(Stored data entries)
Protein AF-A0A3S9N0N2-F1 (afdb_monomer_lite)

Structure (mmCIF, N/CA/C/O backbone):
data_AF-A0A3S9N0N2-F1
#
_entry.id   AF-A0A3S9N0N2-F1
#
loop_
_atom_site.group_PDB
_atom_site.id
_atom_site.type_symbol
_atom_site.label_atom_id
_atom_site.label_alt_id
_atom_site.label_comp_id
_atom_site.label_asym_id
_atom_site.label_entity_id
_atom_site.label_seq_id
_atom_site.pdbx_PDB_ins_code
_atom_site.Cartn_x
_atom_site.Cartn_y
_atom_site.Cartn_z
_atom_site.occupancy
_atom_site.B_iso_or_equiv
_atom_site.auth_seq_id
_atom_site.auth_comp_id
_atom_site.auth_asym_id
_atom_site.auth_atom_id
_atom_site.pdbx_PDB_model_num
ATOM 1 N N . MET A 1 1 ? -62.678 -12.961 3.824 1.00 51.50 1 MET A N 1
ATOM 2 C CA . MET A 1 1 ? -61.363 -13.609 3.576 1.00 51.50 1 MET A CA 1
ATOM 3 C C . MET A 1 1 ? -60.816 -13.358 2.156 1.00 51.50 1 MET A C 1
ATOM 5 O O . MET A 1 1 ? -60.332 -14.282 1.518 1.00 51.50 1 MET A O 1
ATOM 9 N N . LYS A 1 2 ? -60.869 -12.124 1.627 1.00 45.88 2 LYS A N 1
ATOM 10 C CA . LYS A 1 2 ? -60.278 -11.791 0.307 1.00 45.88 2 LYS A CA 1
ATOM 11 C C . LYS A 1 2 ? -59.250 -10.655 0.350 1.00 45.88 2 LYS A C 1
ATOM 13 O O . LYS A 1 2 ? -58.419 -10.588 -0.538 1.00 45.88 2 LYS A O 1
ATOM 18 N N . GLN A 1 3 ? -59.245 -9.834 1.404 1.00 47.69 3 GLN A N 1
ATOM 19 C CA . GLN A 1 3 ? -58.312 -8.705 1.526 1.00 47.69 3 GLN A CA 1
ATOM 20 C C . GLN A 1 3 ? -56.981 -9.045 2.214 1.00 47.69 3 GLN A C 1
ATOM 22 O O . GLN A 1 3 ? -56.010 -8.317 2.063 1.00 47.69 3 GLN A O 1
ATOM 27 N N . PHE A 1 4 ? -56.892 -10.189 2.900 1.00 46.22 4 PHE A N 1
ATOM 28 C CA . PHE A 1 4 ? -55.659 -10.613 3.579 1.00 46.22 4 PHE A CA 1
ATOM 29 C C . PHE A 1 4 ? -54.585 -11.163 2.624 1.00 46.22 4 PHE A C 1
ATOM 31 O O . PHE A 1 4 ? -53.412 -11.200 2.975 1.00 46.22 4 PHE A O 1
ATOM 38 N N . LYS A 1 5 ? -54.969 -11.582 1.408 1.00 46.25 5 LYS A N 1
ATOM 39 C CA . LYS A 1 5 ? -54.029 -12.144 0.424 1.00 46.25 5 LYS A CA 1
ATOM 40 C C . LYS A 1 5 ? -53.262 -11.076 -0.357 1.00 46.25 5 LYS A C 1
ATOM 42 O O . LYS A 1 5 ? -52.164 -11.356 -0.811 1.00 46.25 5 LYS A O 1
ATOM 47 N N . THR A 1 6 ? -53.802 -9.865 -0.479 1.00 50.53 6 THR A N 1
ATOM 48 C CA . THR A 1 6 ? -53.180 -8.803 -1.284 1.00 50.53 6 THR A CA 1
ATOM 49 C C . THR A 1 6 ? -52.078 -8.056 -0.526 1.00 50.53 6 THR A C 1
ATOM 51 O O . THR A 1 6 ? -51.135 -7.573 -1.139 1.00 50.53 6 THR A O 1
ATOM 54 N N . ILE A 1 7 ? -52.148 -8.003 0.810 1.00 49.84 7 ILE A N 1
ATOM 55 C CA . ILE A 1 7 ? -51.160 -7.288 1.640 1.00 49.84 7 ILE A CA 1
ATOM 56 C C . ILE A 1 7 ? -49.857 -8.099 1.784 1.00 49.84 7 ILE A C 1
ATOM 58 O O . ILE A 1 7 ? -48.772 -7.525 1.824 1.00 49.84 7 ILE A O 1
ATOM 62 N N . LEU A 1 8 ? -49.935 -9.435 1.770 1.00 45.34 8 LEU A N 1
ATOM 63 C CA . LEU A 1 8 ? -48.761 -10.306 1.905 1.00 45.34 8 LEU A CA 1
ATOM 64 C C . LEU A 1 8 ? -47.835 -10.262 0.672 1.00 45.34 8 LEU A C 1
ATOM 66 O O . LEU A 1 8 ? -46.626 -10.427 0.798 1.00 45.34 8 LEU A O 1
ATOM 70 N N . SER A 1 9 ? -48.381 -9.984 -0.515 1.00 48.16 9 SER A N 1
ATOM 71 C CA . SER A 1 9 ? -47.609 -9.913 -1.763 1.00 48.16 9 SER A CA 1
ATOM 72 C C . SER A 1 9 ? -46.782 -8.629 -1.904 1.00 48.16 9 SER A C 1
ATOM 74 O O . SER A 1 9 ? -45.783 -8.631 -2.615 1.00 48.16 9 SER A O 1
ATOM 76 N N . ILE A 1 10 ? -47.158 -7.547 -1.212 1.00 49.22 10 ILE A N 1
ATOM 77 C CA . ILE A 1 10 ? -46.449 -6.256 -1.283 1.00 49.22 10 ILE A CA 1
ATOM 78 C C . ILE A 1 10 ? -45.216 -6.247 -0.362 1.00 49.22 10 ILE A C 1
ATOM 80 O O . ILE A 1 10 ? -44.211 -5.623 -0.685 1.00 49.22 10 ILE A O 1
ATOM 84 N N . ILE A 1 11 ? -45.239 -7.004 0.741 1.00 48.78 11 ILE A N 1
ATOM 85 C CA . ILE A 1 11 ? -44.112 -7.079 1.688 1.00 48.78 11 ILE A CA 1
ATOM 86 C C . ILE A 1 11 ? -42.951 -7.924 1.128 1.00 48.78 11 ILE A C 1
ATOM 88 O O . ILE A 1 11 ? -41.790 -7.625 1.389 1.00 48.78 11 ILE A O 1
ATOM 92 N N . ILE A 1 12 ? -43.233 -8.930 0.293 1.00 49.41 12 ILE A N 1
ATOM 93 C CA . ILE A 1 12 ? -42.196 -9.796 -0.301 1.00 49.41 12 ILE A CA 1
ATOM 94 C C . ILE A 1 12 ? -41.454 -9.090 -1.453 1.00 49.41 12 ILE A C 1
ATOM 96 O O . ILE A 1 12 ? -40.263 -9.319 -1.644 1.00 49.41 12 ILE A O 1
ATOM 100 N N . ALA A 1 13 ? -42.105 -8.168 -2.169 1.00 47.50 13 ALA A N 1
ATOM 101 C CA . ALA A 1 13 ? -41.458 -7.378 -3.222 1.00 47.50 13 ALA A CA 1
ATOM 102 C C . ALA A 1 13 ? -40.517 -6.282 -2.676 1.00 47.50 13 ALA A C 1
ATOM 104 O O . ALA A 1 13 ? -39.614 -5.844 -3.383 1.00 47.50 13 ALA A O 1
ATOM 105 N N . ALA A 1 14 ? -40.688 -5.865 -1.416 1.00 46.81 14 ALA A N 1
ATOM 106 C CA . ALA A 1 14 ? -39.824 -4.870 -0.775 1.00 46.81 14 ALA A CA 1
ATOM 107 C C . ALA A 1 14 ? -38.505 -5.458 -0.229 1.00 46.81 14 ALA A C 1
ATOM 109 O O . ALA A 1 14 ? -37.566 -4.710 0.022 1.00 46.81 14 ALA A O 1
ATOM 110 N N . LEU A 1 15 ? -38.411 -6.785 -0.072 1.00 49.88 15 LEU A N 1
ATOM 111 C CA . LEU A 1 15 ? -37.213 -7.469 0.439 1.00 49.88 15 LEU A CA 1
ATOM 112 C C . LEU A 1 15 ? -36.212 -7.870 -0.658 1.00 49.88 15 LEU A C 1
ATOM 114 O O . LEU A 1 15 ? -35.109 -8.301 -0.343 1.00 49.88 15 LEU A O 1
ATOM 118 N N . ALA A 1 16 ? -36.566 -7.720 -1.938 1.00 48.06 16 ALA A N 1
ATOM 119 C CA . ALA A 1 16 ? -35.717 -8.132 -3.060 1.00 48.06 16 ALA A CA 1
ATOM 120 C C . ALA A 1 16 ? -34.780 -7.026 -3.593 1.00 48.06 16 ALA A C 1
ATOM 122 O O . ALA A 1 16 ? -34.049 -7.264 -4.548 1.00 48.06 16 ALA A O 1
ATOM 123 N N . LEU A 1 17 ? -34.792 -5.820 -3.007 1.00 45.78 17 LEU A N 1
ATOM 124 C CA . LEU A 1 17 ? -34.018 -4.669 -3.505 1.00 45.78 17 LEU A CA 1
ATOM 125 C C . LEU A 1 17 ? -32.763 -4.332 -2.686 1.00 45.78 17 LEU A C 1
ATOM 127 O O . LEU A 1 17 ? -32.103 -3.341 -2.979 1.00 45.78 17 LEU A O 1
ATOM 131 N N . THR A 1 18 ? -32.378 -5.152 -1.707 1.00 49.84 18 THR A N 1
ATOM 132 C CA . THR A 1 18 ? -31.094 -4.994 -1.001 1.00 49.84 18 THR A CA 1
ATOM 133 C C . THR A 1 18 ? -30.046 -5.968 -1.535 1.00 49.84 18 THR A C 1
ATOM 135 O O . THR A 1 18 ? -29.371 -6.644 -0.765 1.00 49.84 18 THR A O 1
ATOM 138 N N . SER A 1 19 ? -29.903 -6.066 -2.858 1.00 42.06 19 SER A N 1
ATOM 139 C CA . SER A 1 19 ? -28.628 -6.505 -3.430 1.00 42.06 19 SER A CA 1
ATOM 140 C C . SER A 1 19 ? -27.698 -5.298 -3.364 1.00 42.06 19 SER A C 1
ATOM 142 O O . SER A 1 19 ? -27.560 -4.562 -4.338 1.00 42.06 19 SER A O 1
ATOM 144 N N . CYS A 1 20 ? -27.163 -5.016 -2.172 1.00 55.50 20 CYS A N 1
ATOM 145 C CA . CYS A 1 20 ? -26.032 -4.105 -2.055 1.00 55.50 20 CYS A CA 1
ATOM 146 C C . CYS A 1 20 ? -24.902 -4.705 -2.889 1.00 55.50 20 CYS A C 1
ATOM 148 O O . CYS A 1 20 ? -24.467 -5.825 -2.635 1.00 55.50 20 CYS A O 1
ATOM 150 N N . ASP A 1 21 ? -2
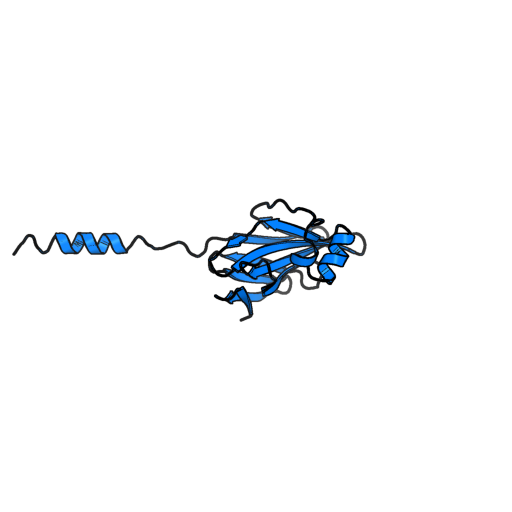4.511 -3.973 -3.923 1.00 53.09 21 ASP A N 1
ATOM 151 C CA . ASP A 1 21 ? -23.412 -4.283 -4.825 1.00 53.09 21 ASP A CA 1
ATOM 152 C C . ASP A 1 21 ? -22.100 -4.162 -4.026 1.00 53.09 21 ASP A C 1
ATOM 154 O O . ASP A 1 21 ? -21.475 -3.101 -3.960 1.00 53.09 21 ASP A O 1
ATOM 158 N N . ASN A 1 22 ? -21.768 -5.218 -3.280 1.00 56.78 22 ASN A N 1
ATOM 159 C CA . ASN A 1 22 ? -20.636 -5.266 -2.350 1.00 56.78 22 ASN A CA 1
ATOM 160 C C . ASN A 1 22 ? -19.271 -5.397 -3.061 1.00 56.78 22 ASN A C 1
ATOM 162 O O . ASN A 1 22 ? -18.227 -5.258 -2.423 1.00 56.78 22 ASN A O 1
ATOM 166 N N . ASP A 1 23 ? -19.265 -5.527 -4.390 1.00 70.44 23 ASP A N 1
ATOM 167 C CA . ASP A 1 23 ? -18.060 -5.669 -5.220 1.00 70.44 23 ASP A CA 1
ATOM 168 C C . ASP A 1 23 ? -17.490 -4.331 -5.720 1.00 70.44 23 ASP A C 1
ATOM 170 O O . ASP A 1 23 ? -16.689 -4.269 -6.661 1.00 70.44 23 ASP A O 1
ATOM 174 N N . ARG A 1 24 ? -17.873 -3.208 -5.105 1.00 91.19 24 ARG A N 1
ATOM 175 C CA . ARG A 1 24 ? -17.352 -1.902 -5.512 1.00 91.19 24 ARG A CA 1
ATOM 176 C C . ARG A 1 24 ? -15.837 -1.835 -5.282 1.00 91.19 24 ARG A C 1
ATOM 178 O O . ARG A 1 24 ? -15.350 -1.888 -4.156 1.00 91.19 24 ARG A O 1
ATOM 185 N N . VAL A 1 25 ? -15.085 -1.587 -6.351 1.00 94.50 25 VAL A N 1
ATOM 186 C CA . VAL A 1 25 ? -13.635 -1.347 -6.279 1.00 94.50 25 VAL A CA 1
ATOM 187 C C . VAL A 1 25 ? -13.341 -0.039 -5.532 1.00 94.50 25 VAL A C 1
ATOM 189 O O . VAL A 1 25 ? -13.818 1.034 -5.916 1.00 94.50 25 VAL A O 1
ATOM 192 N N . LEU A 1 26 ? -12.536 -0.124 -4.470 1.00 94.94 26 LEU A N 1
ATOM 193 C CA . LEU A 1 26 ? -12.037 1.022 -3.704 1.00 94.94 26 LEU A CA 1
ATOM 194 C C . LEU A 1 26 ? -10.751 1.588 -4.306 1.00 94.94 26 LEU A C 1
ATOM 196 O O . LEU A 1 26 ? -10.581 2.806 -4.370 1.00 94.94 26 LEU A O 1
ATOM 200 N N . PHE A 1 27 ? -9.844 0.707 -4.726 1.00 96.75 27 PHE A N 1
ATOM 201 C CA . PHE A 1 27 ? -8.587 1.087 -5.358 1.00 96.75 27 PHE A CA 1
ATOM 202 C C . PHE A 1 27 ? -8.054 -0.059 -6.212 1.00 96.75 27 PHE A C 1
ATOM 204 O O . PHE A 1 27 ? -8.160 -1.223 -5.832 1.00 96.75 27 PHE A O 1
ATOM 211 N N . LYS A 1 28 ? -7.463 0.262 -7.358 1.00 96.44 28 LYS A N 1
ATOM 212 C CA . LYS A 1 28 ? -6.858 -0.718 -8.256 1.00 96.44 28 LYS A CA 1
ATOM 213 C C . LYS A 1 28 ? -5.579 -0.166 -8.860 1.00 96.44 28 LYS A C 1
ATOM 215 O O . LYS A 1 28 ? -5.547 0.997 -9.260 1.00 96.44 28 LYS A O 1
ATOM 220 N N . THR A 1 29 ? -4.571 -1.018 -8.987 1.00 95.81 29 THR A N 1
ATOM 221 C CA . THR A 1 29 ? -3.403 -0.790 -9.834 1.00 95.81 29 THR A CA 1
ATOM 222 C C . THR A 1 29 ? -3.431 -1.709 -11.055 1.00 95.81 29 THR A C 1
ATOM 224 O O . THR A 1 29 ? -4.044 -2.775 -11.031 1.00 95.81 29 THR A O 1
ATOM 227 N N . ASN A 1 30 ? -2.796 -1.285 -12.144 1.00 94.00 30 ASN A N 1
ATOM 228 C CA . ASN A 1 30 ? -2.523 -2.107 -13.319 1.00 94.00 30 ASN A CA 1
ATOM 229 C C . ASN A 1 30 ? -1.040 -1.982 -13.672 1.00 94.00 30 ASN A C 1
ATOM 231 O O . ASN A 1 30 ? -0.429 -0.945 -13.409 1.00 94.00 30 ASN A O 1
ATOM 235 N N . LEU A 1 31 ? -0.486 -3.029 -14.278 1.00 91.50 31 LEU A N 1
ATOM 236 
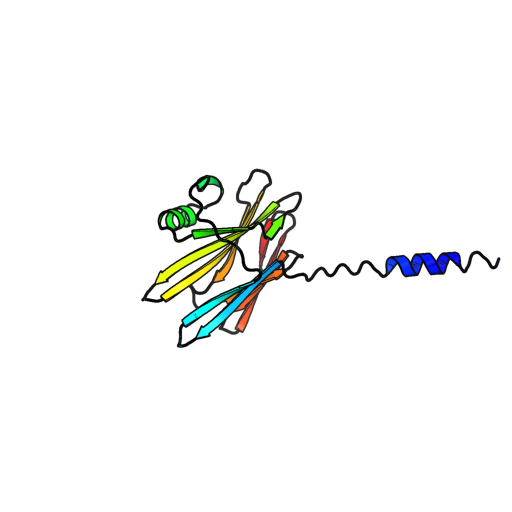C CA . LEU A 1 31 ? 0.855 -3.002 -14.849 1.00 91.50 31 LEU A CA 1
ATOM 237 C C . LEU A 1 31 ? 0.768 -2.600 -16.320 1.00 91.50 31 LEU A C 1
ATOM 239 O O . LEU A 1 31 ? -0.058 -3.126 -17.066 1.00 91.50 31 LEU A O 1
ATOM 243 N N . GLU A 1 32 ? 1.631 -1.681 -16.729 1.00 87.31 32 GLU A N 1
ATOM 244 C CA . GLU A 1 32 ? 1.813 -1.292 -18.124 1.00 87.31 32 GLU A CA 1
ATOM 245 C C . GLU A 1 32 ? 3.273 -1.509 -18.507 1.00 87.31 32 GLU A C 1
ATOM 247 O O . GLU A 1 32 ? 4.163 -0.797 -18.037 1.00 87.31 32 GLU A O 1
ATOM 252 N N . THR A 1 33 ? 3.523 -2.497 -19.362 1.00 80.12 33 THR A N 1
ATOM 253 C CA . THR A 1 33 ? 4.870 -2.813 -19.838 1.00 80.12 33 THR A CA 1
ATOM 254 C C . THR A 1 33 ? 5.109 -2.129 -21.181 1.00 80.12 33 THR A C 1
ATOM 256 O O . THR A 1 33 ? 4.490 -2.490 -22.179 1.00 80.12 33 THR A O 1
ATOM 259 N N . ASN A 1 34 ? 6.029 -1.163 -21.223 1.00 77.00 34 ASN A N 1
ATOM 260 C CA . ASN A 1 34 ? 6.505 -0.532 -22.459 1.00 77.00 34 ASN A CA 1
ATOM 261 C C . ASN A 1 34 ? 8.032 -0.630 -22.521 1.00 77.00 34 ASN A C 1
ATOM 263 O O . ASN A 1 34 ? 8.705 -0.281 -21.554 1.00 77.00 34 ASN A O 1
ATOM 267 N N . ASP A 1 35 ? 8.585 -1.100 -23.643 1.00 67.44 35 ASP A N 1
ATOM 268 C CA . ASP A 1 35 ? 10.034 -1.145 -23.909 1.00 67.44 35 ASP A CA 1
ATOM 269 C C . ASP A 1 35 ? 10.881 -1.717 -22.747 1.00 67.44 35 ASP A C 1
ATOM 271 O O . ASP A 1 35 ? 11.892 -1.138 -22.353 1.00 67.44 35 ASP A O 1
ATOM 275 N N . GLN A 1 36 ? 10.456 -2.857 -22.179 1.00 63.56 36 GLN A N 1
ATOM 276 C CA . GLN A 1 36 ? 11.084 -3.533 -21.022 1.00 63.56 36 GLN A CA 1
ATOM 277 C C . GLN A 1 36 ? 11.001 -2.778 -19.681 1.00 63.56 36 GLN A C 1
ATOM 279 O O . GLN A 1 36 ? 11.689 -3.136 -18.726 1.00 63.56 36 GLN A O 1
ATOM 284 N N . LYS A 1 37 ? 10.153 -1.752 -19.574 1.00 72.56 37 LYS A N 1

◆ **Your task**: Repeat, exactly as they stand above, the lines from the line with "ATOM 3 C C ." to the line with "ATOM 51 O O", both lines included.

◆ **Response to the exercise**:
ATOM 3 C C . MET A 1 1 ? -60.816 -13.358 2.156 1.00 51.50 1 MET A C 1
ATOM 5 O O . MET A 1 1 ? -60.332 -14.282 1.518 1.00 51.50 1 MET A O 1
ATOM 9 N N . LYS A 1 2 ? -60.869 -12.124 1.627 1.00 45.88 2 LYS A N 1
ATOM 10 C CA . LYS A 1 2 ? -60.278 -11.791 0.307 1.00 45.88 2 LYS A CA 1
ATOM 11 C C . LYS A 1 2 ? -59.250 -10.655 0.350 1.00 45.88 2 LYS A C 1
ATOM 13 O O . LYS A 1 2 ? -58.419 -10.588 -0.538 1.00 45.88 2 LYS A O 1
ATOM 18 N N . GLN A 1 3 ? -59.245 -9.834 1.404 1.00 47.69 3 GLN A N 1
ATOM 19 C CA . GLN A 1 3 ? -58.312 -8.705 1.526 1.00 47.69 3 GLN A CA 1
ATOM 20 C C . GLN A 1 3 ? -56.981 -9.045 2.214 1.00 47.69 3 GLN A C 1
ATOM 22 O O . GLN A 1 3 ? -56.010 -8.317 2.063 1.00 47.69 3 GLN A O 1
ATOM 27 N N . PHE A 1 4 ? -56.892 -10.189 2.900 1.00 46.22 4 PHE A N 1
ATOM 28 C CA . PHE A 1 4 ? -55.659 -10.613 3.579 1.00 46.22 4 PHE A CA 1
ATOM 29 C C . PHE A 1 4 ? -54.585 -11.163 2.624 1.00 46.22 4 PHE A C 1
ATOM 31 O O . PHE A 1 4 ? -53.412 -11.200 2.975 1.00 46.22 4 PHE A O 1
ATOM 38 N N . LYS A 1 5 ? -54.969 -11.582 1.408 1.00 46.25 5 LYS A N 1
ATOM 39 C CA . LYS A 1 5 ? -54.029 -12.144 0.424 1.00 46.25 5 LYS A CA 1
ATOM 40 C C . LYS A 1 5 ? -53.262 -11.076 -0.357 1.00 46.25 5 LYS A C 1
ATOM 42 O O . LYS A 1 5 ? -52.164 -11.356 -0.811 1.00 46.25 5 LYS A O 1
ATOM 47 N N . THR A 1 6 ? -53.802 -9.865 -0.479 1.00 50.53 6 THR A N 1
ATOM 48 C CA . THR A 1 6 ? -53.180 -8.803 -1.284 1.00 50.53 6 THR A CA 1
ATOM 49 C C . THR A 1 6 ? -52.078 -8.056 -0.526 1.00 50.53 6 THR A C 1
ATOM 51 O O . THR A 1 6 ? -51.135 -7.573 -1.139 1.00 50.53 6 THR A O 1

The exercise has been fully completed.